Start of Exercise inputs

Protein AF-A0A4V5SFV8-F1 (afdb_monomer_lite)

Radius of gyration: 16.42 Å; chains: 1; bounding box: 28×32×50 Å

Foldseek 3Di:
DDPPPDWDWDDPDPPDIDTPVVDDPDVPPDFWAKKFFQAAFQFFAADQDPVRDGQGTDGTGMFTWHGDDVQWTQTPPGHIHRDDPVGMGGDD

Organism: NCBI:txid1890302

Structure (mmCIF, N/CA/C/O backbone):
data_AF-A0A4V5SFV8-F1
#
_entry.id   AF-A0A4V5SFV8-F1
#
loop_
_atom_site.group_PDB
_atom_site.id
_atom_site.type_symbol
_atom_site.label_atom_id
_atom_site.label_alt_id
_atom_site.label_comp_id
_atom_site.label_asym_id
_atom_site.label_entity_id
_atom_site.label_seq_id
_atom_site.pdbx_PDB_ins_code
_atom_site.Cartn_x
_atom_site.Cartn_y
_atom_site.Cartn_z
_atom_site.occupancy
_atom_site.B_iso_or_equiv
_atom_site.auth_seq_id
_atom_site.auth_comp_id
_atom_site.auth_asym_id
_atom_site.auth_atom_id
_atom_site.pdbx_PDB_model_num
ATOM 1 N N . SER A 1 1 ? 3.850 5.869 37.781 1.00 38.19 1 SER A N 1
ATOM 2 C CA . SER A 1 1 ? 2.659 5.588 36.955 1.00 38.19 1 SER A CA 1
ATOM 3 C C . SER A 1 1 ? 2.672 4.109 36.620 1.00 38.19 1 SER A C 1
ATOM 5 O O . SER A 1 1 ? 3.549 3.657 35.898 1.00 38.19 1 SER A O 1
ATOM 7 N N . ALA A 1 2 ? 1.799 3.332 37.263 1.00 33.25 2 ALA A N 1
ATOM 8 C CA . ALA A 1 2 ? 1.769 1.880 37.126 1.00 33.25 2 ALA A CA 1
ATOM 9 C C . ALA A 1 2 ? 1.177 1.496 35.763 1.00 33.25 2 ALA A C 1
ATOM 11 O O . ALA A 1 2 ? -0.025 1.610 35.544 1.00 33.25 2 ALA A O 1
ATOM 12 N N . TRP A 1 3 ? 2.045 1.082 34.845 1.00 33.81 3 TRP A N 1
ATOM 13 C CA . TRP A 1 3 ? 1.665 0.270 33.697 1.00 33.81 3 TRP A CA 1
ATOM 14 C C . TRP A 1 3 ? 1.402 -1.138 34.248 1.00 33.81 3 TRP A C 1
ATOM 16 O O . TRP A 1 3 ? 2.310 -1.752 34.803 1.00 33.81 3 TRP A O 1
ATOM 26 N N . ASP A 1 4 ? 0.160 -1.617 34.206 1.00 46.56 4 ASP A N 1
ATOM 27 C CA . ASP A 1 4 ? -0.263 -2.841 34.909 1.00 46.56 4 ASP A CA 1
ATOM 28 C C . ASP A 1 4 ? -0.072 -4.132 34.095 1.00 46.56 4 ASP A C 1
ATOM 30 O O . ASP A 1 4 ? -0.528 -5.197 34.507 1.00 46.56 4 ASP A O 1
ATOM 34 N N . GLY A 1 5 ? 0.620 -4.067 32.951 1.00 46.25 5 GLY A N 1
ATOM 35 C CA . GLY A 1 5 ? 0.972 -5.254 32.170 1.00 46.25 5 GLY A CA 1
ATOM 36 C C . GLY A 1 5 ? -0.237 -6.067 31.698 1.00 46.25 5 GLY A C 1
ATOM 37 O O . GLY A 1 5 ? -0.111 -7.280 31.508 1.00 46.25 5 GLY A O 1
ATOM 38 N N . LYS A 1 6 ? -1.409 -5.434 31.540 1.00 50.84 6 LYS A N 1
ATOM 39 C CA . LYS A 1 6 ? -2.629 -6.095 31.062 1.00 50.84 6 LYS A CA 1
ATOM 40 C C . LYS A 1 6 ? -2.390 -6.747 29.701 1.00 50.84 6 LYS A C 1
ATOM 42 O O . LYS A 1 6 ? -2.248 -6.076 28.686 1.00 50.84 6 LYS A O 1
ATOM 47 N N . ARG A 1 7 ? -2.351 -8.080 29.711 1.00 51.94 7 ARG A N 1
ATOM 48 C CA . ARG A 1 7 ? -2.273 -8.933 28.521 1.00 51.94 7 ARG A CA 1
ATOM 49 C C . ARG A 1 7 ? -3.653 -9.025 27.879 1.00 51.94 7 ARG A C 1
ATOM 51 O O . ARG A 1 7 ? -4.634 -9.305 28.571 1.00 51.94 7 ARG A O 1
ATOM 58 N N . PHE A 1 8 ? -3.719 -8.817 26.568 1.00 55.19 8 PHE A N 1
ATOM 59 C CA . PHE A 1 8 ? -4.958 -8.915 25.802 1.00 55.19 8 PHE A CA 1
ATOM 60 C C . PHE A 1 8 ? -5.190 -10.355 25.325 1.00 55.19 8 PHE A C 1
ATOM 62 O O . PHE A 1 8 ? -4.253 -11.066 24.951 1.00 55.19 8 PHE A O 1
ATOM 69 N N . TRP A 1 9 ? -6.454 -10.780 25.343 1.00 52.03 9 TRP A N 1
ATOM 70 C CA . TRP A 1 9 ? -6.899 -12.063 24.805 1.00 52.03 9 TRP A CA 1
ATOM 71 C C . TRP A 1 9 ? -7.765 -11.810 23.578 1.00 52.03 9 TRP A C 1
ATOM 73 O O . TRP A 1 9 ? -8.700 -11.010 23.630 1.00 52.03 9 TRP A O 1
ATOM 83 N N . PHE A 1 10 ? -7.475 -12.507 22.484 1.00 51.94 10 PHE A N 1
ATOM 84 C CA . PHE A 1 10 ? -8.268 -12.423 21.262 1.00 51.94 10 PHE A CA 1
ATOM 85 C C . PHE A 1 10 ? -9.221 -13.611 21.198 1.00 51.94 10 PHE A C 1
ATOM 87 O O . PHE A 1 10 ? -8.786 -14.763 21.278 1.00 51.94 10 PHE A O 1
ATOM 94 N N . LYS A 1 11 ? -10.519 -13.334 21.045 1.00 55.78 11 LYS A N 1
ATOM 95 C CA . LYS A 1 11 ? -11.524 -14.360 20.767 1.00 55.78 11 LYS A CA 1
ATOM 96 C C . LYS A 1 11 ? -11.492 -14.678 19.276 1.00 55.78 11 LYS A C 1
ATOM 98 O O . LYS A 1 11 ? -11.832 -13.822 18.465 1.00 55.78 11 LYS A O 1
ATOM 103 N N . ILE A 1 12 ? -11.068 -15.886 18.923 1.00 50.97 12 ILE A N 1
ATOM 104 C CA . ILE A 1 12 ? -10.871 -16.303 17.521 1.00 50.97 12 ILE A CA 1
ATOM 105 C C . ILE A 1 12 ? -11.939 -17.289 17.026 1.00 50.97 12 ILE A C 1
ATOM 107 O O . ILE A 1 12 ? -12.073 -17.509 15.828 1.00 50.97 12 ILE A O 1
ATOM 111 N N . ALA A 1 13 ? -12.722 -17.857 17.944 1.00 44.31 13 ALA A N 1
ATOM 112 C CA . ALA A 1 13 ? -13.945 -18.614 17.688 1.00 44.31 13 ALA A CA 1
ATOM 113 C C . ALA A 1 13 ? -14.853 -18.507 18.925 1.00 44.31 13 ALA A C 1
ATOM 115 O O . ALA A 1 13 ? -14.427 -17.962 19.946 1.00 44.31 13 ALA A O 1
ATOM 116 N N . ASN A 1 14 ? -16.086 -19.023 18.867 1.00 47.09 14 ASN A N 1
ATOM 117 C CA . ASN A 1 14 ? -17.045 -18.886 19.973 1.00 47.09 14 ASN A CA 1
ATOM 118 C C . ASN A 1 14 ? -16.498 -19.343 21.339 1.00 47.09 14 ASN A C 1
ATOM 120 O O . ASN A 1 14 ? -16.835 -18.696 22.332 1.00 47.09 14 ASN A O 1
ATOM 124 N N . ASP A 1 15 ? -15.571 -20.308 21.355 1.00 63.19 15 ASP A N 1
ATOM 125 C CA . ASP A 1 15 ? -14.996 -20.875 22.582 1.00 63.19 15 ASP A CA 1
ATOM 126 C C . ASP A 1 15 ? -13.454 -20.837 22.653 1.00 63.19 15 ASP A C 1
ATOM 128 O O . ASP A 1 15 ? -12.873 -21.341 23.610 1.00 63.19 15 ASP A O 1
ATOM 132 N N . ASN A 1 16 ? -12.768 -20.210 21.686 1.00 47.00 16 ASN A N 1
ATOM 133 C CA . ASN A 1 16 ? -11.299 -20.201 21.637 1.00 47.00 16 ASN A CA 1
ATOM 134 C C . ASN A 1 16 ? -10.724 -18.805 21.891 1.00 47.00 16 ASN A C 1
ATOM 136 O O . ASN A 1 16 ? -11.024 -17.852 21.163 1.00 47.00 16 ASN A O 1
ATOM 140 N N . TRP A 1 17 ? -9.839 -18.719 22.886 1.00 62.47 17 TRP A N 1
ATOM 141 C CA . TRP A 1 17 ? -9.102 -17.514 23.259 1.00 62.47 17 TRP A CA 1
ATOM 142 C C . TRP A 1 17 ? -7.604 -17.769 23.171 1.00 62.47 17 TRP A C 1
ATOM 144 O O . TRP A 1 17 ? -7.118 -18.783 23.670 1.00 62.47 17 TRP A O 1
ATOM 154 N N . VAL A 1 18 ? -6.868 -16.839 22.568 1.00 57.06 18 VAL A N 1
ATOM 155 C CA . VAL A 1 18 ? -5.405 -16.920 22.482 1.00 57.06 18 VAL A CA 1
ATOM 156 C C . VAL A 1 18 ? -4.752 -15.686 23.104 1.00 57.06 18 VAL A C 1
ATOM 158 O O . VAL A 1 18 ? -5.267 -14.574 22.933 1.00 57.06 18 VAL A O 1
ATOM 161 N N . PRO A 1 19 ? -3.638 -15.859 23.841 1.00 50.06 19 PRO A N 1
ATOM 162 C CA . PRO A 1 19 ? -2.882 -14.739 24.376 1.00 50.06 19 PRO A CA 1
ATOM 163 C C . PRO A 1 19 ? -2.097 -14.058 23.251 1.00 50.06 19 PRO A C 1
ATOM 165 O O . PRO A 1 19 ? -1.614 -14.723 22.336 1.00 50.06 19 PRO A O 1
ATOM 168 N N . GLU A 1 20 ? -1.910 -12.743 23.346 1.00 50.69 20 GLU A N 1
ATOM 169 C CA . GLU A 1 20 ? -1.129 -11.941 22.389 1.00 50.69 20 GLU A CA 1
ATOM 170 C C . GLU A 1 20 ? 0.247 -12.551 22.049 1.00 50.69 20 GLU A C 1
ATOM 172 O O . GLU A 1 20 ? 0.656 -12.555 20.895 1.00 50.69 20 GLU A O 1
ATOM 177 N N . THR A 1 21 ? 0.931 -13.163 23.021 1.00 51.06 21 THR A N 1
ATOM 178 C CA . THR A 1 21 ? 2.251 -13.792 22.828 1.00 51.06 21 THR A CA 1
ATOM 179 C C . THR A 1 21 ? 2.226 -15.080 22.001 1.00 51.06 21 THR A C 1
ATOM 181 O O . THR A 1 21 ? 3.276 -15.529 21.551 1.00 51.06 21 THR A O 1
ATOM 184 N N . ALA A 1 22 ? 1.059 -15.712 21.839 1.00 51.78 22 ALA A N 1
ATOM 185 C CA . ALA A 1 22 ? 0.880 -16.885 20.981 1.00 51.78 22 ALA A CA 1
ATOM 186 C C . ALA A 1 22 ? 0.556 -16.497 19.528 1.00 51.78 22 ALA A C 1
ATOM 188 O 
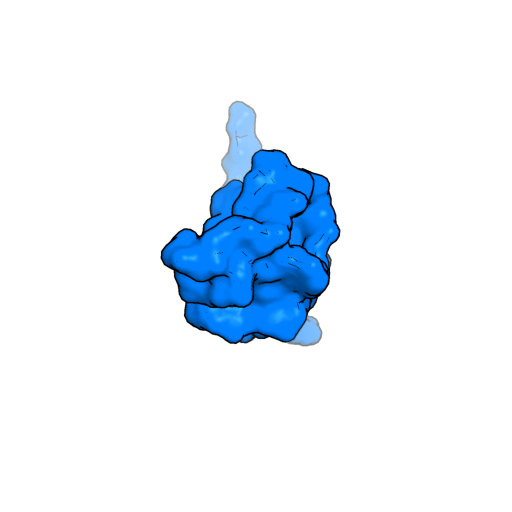O . ALA A 1 22 ? 0.531 -17.364 18.655 1.00 51.78 22 ALA A O 1
ATOM 189 N N . ILE A 1 23 ? 0.326 -15.207 19.258 1.00 46.69 23 ILE A N 1
ATOM 190 C CA . ILE A 1 23 ? 0.095 -14.678 17.918 1.00 46.69 23 ILE A CA 1
ATOM 191 C C . ILE A 1 23 ? 1.438 -14.215 17.353 1.00 46.69 23 ILE A C 1
ATOM 193 O O . ILE A 1 23 ? 1.973 -13.177 17.732 1.00 46.69 23 ILE A O 1
ATOM 197 N N . ARG A 1 24 ? 1.977 -14.967 16.393 1.00 42.94 24 ARG A N 1
ATOM 198 C CA . ARG A 1 24 ? 2.870 -14.377 15.393 1.00 42.94 24 ARG A CA 1
ATOM 199 C C . ARG A 1 24 ? 1.980 -13.664 14.383 1.00 42.94 24 ARG A C 1
ATOM 201 O O . ARG A 1 24 ? 1.105 -14.299 13.800 1.00 42.94 24 ARG A O 1
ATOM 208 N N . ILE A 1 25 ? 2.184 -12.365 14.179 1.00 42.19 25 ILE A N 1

End of Exercise inputs

**To do**
Set down, exactly as they appear above, all lines from the one that has "ATOM 58 N N" down to the one that has "ATOM 71 C C", including those two and no others.

**Task output**
ATOM 58 N N . PHE A 1 8 ? -3.719 -8.817 26.568 1.00 55.19 8 PHE A N 1
ATOM 59 C CA . PHE A 1 8 ? -4.958 -8.915 25.802 1.00 55.19 8 PHE A CA 1
ATOM 60 C C . PHE A 1 8 ? -5.190 -10.355 25.325 1.00 55.19 8 PHE A C 1
ATOM 62 O O . PHE A 1 8 ? -4.253 -11.066 24.951 1.00 55.19 8 PHE A O 1
ATOM 69 N N . TRP A 1 9 ? -6.454 -10.780 25.343 1.00 52.03 9 TRP A N 1
ATOM 70 C CA . TRP A 1 9 ? -6.899 -12.063 24.805 1.00 52.03 9 TRP A CA 1
ATOM 71 C C . TRP A 1 9 ? -7.765 -11.810 23.578 1.00 52.03 9 TRP A C 1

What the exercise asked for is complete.